Can you restate the lines of the entries below, word for word, from the first one through the line that includes "ATOM 50 N N"?

*** Opening DATA EXTRACTS ***

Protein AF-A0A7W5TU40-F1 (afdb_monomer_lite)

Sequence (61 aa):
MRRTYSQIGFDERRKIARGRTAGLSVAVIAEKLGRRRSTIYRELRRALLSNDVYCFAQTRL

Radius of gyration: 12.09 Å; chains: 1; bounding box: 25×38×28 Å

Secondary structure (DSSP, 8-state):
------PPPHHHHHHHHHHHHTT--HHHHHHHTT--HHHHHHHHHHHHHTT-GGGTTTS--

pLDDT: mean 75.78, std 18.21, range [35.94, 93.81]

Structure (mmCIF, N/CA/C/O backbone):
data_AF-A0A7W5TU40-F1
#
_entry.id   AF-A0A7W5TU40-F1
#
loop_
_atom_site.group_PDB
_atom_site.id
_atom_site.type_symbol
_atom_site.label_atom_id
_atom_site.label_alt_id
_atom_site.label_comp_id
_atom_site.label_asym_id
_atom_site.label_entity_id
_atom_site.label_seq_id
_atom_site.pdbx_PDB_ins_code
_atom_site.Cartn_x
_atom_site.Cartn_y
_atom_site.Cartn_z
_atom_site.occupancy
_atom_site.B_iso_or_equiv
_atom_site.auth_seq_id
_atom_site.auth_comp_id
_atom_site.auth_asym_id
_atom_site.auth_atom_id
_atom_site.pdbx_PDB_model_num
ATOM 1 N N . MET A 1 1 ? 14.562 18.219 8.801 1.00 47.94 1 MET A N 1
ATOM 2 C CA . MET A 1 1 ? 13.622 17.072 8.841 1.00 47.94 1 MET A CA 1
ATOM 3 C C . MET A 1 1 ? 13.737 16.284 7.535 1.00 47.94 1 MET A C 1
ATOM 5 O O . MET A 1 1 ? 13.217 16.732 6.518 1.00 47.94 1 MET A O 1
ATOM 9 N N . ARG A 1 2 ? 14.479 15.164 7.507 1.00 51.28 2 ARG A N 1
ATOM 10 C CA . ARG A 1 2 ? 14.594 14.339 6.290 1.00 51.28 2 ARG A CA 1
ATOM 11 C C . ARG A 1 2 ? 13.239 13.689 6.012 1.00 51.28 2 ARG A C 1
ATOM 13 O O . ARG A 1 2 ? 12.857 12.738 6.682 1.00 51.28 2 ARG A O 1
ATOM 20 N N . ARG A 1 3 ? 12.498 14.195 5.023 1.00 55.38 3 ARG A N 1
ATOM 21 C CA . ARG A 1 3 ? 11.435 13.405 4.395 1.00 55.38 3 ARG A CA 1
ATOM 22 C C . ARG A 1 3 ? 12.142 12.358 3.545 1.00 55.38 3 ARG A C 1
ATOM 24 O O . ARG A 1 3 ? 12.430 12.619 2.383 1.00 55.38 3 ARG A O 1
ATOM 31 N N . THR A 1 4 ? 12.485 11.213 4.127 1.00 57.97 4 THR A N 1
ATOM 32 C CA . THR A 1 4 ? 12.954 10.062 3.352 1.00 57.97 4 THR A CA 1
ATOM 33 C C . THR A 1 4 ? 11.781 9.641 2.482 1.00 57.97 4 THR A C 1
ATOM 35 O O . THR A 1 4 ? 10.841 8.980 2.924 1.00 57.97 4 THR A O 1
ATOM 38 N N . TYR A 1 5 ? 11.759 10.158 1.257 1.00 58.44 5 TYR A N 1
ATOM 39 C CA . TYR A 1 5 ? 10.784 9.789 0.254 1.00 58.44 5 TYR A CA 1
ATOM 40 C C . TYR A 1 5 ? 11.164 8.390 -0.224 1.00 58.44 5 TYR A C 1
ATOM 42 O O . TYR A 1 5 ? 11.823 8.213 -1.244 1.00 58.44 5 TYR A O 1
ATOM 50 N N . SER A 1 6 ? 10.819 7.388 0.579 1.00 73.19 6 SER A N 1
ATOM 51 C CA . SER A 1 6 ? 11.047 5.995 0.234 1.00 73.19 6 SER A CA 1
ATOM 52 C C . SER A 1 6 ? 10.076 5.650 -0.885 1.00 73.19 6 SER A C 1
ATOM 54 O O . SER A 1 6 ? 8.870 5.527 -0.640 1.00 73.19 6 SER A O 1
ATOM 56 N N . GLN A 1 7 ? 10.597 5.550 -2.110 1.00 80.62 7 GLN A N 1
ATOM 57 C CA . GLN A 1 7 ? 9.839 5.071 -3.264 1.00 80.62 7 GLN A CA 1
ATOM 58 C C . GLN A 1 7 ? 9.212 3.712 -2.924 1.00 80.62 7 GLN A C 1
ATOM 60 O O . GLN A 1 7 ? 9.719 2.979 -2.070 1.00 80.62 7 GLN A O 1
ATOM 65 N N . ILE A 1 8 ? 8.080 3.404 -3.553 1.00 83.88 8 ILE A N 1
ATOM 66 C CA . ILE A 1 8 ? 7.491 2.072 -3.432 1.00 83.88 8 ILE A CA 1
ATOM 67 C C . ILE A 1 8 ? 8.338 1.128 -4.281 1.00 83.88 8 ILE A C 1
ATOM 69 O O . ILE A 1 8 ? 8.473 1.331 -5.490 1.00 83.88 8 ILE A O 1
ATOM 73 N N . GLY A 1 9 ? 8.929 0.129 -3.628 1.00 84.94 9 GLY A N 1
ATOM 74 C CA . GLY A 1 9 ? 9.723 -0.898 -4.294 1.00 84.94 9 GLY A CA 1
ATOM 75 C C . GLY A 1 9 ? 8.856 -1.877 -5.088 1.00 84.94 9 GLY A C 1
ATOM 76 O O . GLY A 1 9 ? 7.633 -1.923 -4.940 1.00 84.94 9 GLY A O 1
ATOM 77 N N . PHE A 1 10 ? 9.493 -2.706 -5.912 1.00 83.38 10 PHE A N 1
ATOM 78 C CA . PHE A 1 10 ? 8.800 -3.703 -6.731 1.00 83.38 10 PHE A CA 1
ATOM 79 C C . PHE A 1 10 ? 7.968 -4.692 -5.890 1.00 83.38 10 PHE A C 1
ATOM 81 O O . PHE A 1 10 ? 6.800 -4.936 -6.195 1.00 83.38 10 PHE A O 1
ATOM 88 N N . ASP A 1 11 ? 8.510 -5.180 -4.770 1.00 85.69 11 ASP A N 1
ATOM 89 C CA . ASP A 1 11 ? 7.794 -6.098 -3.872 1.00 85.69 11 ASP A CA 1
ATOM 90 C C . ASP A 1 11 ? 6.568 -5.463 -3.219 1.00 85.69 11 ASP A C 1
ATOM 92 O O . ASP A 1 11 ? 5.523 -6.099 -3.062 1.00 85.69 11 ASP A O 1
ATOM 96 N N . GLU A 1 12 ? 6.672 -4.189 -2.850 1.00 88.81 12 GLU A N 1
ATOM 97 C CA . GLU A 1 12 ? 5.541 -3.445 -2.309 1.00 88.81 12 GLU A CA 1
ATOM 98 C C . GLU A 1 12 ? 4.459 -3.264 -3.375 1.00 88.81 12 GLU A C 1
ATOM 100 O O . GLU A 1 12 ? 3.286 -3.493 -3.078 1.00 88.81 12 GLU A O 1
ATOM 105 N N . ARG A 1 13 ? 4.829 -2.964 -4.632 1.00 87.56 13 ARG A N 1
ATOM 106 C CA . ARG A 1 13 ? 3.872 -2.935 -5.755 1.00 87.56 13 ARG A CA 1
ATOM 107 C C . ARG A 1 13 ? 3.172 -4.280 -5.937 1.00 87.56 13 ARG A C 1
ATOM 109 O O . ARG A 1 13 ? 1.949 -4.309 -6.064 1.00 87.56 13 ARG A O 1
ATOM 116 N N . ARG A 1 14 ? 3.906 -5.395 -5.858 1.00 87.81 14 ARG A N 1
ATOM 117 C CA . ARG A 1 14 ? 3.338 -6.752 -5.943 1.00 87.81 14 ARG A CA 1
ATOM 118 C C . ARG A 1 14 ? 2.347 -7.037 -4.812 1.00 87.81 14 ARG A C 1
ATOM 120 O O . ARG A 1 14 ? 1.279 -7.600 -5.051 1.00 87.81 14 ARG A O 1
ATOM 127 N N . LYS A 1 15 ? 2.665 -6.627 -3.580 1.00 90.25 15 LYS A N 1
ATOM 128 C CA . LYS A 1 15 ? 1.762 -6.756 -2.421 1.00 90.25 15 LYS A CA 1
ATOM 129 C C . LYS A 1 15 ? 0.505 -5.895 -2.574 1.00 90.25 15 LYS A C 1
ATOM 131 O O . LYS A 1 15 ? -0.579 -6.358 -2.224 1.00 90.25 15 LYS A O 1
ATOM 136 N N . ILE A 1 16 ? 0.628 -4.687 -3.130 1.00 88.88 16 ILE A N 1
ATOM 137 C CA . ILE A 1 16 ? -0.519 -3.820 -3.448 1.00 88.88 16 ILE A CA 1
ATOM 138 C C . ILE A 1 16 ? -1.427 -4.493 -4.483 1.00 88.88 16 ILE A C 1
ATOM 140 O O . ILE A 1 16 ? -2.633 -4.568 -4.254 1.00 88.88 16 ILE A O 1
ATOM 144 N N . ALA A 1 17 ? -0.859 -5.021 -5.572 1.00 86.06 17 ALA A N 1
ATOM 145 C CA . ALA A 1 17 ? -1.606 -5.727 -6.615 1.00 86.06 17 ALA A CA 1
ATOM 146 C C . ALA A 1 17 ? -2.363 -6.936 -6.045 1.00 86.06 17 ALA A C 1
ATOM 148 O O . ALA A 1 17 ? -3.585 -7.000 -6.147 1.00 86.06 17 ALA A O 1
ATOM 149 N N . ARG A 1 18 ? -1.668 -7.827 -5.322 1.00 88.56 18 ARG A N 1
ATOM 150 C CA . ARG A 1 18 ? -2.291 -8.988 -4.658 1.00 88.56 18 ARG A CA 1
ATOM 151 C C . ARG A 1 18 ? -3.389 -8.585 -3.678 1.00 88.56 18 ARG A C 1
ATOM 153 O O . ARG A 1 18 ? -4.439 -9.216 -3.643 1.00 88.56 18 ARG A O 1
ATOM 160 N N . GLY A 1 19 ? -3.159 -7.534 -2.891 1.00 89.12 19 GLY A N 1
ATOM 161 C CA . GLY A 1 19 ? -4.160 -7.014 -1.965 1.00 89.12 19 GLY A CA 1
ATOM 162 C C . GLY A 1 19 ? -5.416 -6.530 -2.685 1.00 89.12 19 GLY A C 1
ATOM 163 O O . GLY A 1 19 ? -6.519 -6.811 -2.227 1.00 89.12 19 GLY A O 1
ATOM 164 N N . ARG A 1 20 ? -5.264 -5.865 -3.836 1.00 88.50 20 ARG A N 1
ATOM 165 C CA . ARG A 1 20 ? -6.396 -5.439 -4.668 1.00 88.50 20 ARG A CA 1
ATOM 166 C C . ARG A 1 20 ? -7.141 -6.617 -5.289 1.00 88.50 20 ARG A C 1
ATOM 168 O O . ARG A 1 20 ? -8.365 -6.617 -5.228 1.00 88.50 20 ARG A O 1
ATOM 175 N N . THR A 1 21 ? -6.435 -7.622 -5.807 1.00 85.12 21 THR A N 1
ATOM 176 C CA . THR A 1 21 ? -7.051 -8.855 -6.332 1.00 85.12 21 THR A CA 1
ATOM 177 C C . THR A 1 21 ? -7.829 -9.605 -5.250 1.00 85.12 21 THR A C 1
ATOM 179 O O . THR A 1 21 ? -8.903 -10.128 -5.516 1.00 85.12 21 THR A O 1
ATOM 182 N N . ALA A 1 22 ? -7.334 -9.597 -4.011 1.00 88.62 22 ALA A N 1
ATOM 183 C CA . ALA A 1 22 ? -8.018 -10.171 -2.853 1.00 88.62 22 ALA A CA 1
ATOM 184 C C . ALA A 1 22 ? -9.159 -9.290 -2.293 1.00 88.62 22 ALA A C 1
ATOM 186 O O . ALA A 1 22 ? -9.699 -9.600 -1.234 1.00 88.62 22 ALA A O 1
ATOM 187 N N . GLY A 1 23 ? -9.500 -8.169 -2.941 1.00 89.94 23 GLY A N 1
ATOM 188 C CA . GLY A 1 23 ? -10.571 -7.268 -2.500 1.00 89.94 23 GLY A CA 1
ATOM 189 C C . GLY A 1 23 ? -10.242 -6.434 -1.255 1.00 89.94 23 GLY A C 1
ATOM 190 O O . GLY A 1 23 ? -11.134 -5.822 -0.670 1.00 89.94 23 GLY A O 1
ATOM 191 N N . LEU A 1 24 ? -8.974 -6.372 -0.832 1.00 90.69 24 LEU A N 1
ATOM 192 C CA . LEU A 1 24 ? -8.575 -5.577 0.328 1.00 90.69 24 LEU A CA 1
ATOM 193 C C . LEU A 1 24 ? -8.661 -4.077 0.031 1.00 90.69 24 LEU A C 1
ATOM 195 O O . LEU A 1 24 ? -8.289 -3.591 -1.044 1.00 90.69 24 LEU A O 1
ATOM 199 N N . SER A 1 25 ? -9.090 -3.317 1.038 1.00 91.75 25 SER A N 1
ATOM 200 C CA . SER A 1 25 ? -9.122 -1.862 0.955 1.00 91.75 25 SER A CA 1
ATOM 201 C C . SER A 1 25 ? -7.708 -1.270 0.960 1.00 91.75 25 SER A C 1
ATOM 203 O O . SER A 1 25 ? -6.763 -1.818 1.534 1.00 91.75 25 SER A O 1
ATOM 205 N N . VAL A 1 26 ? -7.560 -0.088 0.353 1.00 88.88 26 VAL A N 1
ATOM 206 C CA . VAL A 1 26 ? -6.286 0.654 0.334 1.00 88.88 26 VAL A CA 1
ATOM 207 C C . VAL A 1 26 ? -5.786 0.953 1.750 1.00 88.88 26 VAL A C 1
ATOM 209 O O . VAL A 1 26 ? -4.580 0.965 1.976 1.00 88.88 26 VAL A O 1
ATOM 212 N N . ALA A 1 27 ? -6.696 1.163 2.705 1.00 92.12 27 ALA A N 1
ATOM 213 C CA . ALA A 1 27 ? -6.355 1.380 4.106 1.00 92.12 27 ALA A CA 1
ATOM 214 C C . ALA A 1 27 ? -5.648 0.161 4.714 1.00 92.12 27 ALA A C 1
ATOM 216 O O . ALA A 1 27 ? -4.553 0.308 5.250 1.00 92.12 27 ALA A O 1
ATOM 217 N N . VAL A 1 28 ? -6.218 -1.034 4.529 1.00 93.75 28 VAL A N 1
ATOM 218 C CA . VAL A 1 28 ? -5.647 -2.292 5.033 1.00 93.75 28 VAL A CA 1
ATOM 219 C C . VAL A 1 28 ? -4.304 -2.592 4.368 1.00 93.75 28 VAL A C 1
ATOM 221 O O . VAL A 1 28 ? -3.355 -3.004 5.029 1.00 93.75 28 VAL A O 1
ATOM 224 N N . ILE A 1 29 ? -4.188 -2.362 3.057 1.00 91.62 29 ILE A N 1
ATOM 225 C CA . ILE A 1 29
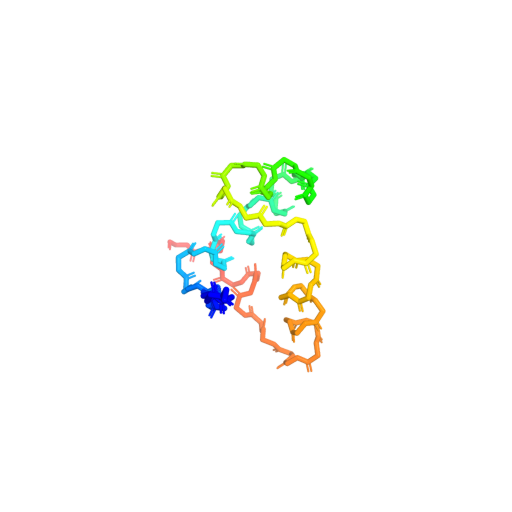 ? -2.926 -2.556 2.327 1.00 91.62 29 ILE A CA 1
ATOM 226 C C . ILE A 1 29 ? -1.847 -1.594 2.846 1.00 91.62 29 ILE A C 1
ATOM 228 O O . ILE A 1 29 ? -0.705 -1.999 3.050 1.00 91.62 29 ILE A O 1
ATOM 232 N N . ALA A 1 30 ? -2.202 -0.330 3.078 1.00 92.00 30 ALA A N 1
ATOM 233 C CA . ALA A 1 30 ? -1.289 0.679 3.603 1.00 92.00 30 ALA A CA 1
ATOM 234 C C . ALA A 1 30 ? -0.785 0.315 5.009 1.00 92.00 30 ALA A C 1
ATOM 236 O O . ALA A 1 30 ? 0.418 0.380 5.257 1.00 92.00 30 ALA A O 1
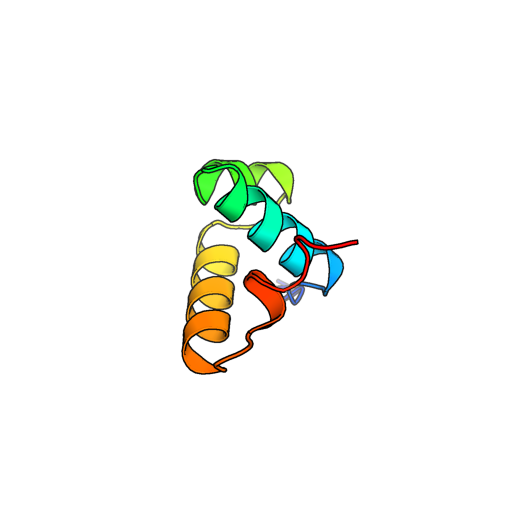ATOM 237 N N . GLU A 1 31 ? -1.684 -0.135 5.887 1.00 93.81 31 GLU A N 1
ATOM 238 C CA . GLU A 1 31 ? -1.353 -0.599 7.239 1.00 93.81 31 GLU A CA 1
ATOM 239 C C . GLU A 1 31 ? -0.421 -1.814 7.203 1.00 93.81 31 GLU A C 1
ATOM 241 O O . GLU A 1 31 ? 0.638 -1.788 7.828 1.00 93.81 31 GLU A O 1
ATOM 246 N N . LYS A 1 32 ? -0.729 -2.825 6.378 1.00 92.31 32 LYS A N 1
ATOM 247 C CA . LYS A 1 32 ? 0.122 -4.017 6.200 1.00 92.31 32 LYS A CA 1
ATOM 248 C C . LYS A 1 32 ? 1.523 -3.701 5.672 1.00 92.31 32 LYS A C 1
ATOM 250 O O . LYS A 1 32 ? 2.459 -4.447 5.942 1.00 92.31 32 LYS A O 1
ATOM 255 N N . LEU A 1 33 ? 1.670 -2.634 4.889 1.00 89.75 33 LEU A N 1
ATOM 256 C CA . LEU A 1 33 ? 2.957 -2.204 4.339 1.00 89.75 33 LEU A CA 1
ATOM 257 C C . LEU A 1 33 ? 3.682 -1.183 5.226 1.00 89.75 33 LEU A C 1
ATOM 259 O O . LEU A 1 33 ? 4.799 -0.793 4.895 1.00 89.75 33 LEU A O 1
ATOM 263 N N . GLY A 1 34 ? 3.060 -0.696 6.306 1.00 91.12 34 GLY A N 1
ATOM 264 C CA . GLY A 1 34 ? 3.595 0.428 7.081 1.00 91.12 34 GLY A CA 1
ATOM 265 C C . GLY A 1 34 ? 3.738 1.706 6.242 1.00 91.12 34 GLY A C 1
ATOM 266 O O . GLY A 1 34 ? 4.598 2.550 6.504 1.00 91.12 34 GLY A O 1
ATOM 267 N N . ARG A 1 35 ? 2.927 1.849 5.187 1.00 90.44 35 ARG A N 1
ATOM 268 C CA . ARG A 1 35 ? 2.973 2.980 4.254 1.00 90.44 35 ARG A CA 1
ATOM 269 C C . ARG A 1 35 ? 1.794 3.909 4.472 1.00 90.44 35 ARG A C 1
ATOM 271 O O . ARG A 1 35 ? 0.724 3.519 4.923 1.00 90.44 35 ARG A O 1
ATOM 278 N N . ARG A 1 36 ? 1.962 5.177 4.091 1.00 91.44 36 ARG A N 1
ATOM 279 C CA . ARG A 1 36 ? 0.837 6.117 4.098 1.00 91.44 36 ARG A CA 1
ATOM 280 C C . ARG A 1 36 ? -0.151 5.757 2.995 1.00 91.44 36 ARG A C 1
ATOM 282 O O . ARG A 1 36 ? 0.245 5.498 1.859 1.00 91.44 36 ARG A O 1
ATOM 289 N N . ARG A 1 37 ? -1.444 5.883 3.302 1.00 90.69 37 ARG A N 1
ATOM 290 C CA . ARG A 1 37 ? -2.545 5.680 2.344 1.00 90.69 37 ARG A CA 1
ATOM 291 C C . ARG A 1 37 ? -2.360 6.513 1.066 1.00 90.69 37 ARG A C 1
ATOM 293 O O . ARG A 1 37 ? -2.528 5.994 -0.032 1.00 90.69 37 ARG A O 1
ATOM 300 N N . SER A 1 38 ? -1.923 7.771 1.190 1.00 89.19 38 SER A N 1
ATOM 301 C CA . SER A 1 38 ? -1.673 8.668 0.047 1.00 89.19 38 SER A CA 1
ATOM 302 C C . SER A 1 38 ? -0.562 8.185 -0.892 1.00 89.19 38 SER A C 1
ATOM 304 O O . SER A 1 38 ? -0.643 8.407 -2.099 1.00 89.19 38 SER A O 1
ATOM 306 N N . THR A 1 39 ? 0.452 7.488 -0.371 1.00 89.75 39 THR A N 1
ATOM 307 C CA . THR A 1 39 ? 1.508 6.888 -1.194 1.00 89.75 39 THR A CA 1
ATOM 308 C C . THR A 1 39 ? 0.936 5.774 -2.065 1.00 89.75 39 THR A C 1
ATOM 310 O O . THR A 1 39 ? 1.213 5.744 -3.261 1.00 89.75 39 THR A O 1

*** Closing DATA EXTRACTS ***

## SOLUTION TO THE PROBLEM
Protein AF-A0A7W5TU40-F1 (afdb_monomer_lite)

Sequence (61 aa):
MRRTYSQIGFDERRKIARGRTAGLSVAVIAEKLGRRRSTIYRELRRALLSNDVYCFAQTRL

Radius of gyration: 12.09 Å; chains: 1; bounding box: 25×38×28 Å

Secondary structure (DSSP, 8-state):
------PPPHHHHHHHHHHHHTT--HHHHHHHTT--HHHHHHHHHHHHHTT-GGGTTTS--

pLDDT: mean 75.78, std 18.21, range [35.94, 93.81]

Structure (mmCIF, N/CA/C/O backbone):
data_AF-A0A7W5TU40-F1
#
_entry.id   AF-A0A7W5TU40-F1
#
loop_
_atom_site.group_PDB
_atom_site.id
_atom_site.type_symbol
_atom_site.label_atom_id
_atom_site.label_alt_id
_atom_site.label_comp_id
_atom_site.label_asym_id
_atom_site.label_entity_id
_atom_site.label_seq_id
_atom_site.pdbx_PDB_ins_code
_atom_site.Cartn_x
_atom_site.Cartn_y
_atom_site.Cartn_z
_atom_site.occupancy
_atom_site.B_iso_or_equiv
_atom_site.auth_seq_id
_atom_site.auth_comp_id
_atom_site.auth_asym_id
_atom_site.auth_atom_id
_atom_site.pdbx_PDB_model_num
ATOM 1 N N . MET A 1 1 ? 14.562 18.219 8.801 1.00 47.94 1 MET A N 1
ATOM 2 C CA . MET A 1 1 ? 13.622 17.072 8.841 1.00 47.94 1 MET A CA 1
ATOM 3 C C . MET A 1 1 ? 13.737 16.284 7.535 1.00 47.94 1 MET A C 1
ATOM 5 O O . MET A 1 1 ? 13.217 16.732 6.518 1.00 47.94 1 MET A O 1
ATOM 9 N N . ARG A 1 2 ? 14.479 15.164 7.507 1.00 51.28 2 ARG A N 1
ATOM 10 C CA . ARG A 1 2 ? 14.594 14.339 6.290 1.00 51.28 2 ARG A CA 1
ATOM 11 C C . ARG A 1 2 ? 13.239 13.689 6.012 1.00 51.28 2 ARG A C 1
ATOM 13 O O . ARG A 1 2 ? 12.857 12.738 6.682 1.00 51.28 2 ARG A O 1
ATOM 20 N N . ARG A 1 3 ? 12.498 14.195 5.023 1.00 55.38 3 ARG A N 1
ATOM 21 C CA . ARG A 1 3 ? 11.435 13.405 4.395 1.00 55.38 3 ARG A CA 1
ATOM 22 C C . ARG A 1 3 ? 12.142 12.358 3.545 1.00 55.38 3 ARG A C 1
ATOM 24 O O . ARG A 1 3 ? 12.430 12.619 2.383 1.00 55.38 3 ARG A O 1
ATOM 31 N N . THR A 1 4 ? 12.485 11.213 4.127 1.00 57.97 4 THR A N 1
ATOM 32 C CA . THR A 1 4 ? 12.954 10.062 3.352 1.00 57.97 4 THR A CA 1
ATOM 33 C C . THR A 1 4 ? 11.781 9.641 2.482 1.00 57.97 4 THR A C 1
ATOM 35 O O . THR A 1 4 ? 10.841 8.980 2.924 1.00 57.97 4 THR A O 1
ATOM 38 N N . TYR A 1 5 ? 11.759 10.158 1.257 1.00 58.44 5 TYR A N 1
ATOM 39 C CA . TYR A 1 5 ? 10.784 9.789 0.254 1.00 58.44 5 TYR A CA 1
ATOM 40 C C . TYR A 1 5 ? 11.164 8.390 -0.224 1.00 58.44 5 TYR A C 1
ATOM 42 O O . TYR A 1 5 ? 11.823 8.213 -1.244 1.00 58.44 5 TYR A O 1
ATOM 50 N N . SER A 1 6 ? 10.819 7.388 0.579 1.00 73.19 6 SER A N 1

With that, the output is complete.